[Collected data]
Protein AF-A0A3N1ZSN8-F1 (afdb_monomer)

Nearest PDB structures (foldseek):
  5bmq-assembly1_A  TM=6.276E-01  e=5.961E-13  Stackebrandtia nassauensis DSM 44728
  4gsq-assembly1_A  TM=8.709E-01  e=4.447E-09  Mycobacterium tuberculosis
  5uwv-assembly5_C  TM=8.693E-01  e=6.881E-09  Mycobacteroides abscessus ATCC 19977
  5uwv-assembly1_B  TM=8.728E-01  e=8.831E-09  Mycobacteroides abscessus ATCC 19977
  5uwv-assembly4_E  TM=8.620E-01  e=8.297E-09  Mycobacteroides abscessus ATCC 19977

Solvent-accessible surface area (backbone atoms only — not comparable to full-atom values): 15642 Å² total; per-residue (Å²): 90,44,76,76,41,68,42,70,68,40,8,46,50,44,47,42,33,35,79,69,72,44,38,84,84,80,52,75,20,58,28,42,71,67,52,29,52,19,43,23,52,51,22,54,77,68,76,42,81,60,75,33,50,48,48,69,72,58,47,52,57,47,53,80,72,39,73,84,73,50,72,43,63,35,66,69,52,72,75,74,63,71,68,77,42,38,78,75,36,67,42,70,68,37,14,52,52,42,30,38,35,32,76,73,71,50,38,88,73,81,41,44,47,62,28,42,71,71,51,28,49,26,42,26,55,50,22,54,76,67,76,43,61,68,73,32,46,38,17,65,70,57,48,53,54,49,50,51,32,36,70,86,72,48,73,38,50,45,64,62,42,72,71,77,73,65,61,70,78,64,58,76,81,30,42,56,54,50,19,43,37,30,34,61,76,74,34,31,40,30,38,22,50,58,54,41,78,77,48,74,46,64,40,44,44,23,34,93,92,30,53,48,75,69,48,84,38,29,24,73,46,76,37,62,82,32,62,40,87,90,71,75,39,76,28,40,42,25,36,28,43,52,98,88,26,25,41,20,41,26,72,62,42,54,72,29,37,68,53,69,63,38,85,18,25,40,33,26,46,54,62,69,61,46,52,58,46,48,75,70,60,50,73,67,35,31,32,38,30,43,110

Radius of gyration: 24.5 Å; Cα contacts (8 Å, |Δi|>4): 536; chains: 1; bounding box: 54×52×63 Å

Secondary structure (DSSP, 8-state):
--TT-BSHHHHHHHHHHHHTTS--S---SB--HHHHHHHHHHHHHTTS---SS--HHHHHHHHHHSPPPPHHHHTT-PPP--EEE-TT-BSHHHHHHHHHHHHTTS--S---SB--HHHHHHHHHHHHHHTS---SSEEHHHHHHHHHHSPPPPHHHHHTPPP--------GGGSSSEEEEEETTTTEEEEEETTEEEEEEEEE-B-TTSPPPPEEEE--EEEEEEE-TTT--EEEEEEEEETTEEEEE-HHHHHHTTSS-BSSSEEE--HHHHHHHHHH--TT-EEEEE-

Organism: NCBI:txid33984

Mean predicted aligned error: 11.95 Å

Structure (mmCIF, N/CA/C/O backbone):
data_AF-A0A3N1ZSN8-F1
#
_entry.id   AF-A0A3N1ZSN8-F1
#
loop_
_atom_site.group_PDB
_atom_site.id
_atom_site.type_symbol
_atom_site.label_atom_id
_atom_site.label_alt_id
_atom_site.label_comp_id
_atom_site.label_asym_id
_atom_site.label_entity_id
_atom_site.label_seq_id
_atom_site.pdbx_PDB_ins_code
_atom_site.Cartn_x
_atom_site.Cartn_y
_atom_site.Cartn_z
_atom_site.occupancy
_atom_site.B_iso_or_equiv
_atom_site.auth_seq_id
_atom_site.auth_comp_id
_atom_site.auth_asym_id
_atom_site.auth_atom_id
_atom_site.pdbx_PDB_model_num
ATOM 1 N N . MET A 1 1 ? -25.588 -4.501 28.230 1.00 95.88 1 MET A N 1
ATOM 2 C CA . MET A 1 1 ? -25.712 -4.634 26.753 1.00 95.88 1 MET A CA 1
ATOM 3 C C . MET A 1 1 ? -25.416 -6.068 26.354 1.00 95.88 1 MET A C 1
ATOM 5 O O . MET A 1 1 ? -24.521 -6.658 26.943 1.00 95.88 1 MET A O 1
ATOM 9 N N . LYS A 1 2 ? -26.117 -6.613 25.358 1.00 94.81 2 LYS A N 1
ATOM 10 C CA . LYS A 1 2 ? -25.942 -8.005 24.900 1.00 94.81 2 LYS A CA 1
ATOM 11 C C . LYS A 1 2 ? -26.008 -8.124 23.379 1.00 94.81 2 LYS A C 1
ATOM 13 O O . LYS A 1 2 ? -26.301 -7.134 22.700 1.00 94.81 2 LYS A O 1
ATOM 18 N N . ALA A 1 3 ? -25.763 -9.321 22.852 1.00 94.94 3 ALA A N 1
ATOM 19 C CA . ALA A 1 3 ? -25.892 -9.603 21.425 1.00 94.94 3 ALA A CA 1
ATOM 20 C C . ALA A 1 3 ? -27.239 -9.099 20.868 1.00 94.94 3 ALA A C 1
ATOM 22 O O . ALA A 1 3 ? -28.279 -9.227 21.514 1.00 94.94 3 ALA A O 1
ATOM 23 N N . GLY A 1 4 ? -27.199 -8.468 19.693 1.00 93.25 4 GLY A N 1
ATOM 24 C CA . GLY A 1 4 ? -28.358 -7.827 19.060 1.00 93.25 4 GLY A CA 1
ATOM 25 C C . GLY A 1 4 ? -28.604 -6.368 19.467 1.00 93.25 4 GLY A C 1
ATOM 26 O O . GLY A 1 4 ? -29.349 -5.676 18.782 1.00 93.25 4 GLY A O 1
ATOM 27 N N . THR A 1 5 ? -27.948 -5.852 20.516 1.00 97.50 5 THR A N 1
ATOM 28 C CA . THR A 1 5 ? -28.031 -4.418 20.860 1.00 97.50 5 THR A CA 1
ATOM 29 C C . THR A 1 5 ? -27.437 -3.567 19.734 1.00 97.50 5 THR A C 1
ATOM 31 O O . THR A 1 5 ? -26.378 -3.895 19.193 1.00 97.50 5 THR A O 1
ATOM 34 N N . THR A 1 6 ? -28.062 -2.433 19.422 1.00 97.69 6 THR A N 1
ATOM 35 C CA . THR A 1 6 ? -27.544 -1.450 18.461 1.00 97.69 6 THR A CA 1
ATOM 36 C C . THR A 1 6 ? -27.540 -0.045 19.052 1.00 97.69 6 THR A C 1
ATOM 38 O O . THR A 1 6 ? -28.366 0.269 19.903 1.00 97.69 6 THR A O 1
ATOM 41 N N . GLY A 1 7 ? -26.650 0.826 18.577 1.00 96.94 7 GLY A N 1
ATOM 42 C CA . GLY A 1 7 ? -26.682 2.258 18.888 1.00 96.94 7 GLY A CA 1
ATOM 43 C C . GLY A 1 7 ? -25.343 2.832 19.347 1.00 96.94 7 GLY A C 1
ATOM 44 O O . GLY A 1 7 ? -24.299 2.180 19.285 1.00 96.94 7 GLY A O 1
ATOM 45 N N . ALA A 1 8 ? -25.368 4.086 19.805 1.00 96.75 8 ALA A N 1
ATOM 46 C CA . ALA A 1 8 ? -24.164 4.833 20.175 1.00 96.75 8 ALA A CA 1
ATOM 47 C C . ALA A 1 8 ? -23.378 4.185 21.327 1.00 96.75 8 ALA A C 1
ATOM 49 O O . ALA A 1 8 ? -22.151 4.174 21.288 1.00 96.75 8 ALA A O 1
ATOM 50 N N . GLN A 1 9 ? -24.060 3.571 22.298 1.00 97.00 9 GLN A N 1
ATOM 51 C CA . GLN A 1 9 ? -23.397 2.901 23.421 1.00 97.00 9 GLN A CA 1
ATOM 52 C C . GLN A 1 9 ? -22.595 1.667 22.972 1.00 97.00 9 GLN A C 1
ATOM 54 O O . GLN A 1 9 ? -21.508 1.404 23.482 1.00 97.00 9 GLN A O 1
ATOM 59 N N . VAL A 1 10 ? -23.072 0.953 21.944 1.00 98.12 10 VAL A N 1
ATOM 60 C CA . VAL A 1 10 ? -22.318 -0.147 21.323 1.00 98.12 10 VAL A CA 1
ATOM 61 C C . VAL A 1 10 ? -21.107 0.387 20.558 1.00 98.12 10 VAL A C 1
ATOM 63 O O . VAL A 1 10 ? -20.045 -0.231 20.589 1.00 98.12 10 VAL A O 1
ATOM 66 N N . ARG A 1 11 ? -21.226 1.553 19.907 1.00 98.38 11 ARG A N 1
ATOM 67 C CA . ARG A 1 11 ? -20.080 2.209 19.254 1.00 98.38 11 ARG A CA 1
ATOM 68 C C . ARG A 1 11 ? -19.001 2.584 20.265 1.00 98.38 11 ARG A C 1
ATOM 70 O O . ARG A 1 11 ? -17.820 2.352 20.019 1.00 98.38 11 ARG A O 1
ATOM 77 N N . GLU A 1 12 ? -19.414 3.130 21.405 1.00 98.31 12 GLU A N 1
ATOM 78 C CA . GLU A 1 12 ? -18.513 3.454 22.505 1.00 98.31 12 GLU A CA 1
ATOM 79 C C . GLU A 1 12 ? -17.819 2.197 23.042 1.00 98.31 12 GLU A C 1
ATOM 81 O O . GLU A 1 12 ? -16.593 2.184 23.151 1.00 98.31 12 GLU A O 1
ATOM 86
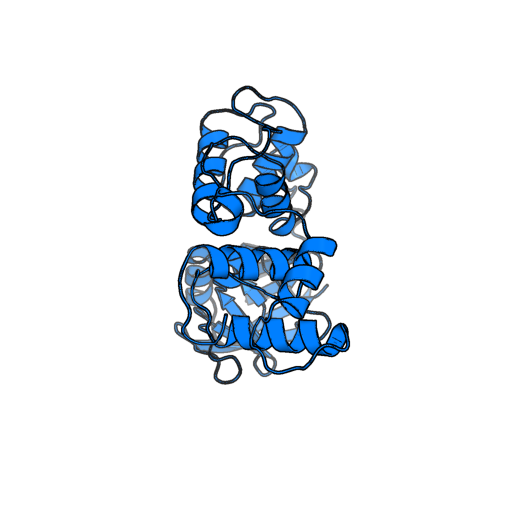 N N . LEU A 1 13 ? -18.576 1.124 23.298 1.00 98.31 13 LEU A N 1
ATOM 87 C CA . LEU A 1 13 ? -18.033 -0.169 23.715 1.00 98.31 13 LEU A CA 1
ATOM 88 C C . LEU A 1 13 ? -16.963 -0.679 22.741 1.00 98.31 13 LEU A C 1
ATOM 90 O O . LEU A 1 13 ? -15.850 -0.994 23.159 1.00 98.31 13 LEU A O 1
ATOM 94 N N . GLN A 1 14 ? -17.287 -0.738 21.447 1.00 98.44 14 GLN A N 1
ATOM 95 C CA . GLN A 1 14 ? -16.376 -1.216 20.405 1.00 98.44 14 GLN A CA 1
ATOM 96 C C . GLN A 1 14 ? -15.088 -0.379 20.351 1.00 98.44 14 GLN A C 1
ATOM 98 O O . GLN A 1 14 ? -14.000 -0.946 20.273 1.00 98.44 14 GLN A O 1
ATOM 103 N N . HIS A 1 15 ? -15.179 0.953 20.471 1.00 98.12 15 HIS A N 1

Work required -
Write down again, exactly as given, only the lines above that fall from the line with "ATOM 38 O O" to the line with "ATOM 44 O O", inclusive.

Result for this task -
ATOM 38 O O . THR A 1 6 ? -28.366 0.269 19.903 1.00 97.69 6 THR A O 1
ATOM 41 N N . GLY A 1 7 ? -26.650 0.826 18.577 1.00 96.94 7 GLY A N 1
ATOM 42 C CA . GLY A 1 7 ? -26.682 2.258 18.888 1.00 96.94 7 GLY A CA 1
ATOM 43 C C . GLY A 1 7 ? -25.343 2.832 19.347 1.00 96.94 7 GLY A C 1
ATOM 44 O O . GLY A 1 7 ? -24.299 2.180 19.285 1.00 96.94 7 GLY A O 1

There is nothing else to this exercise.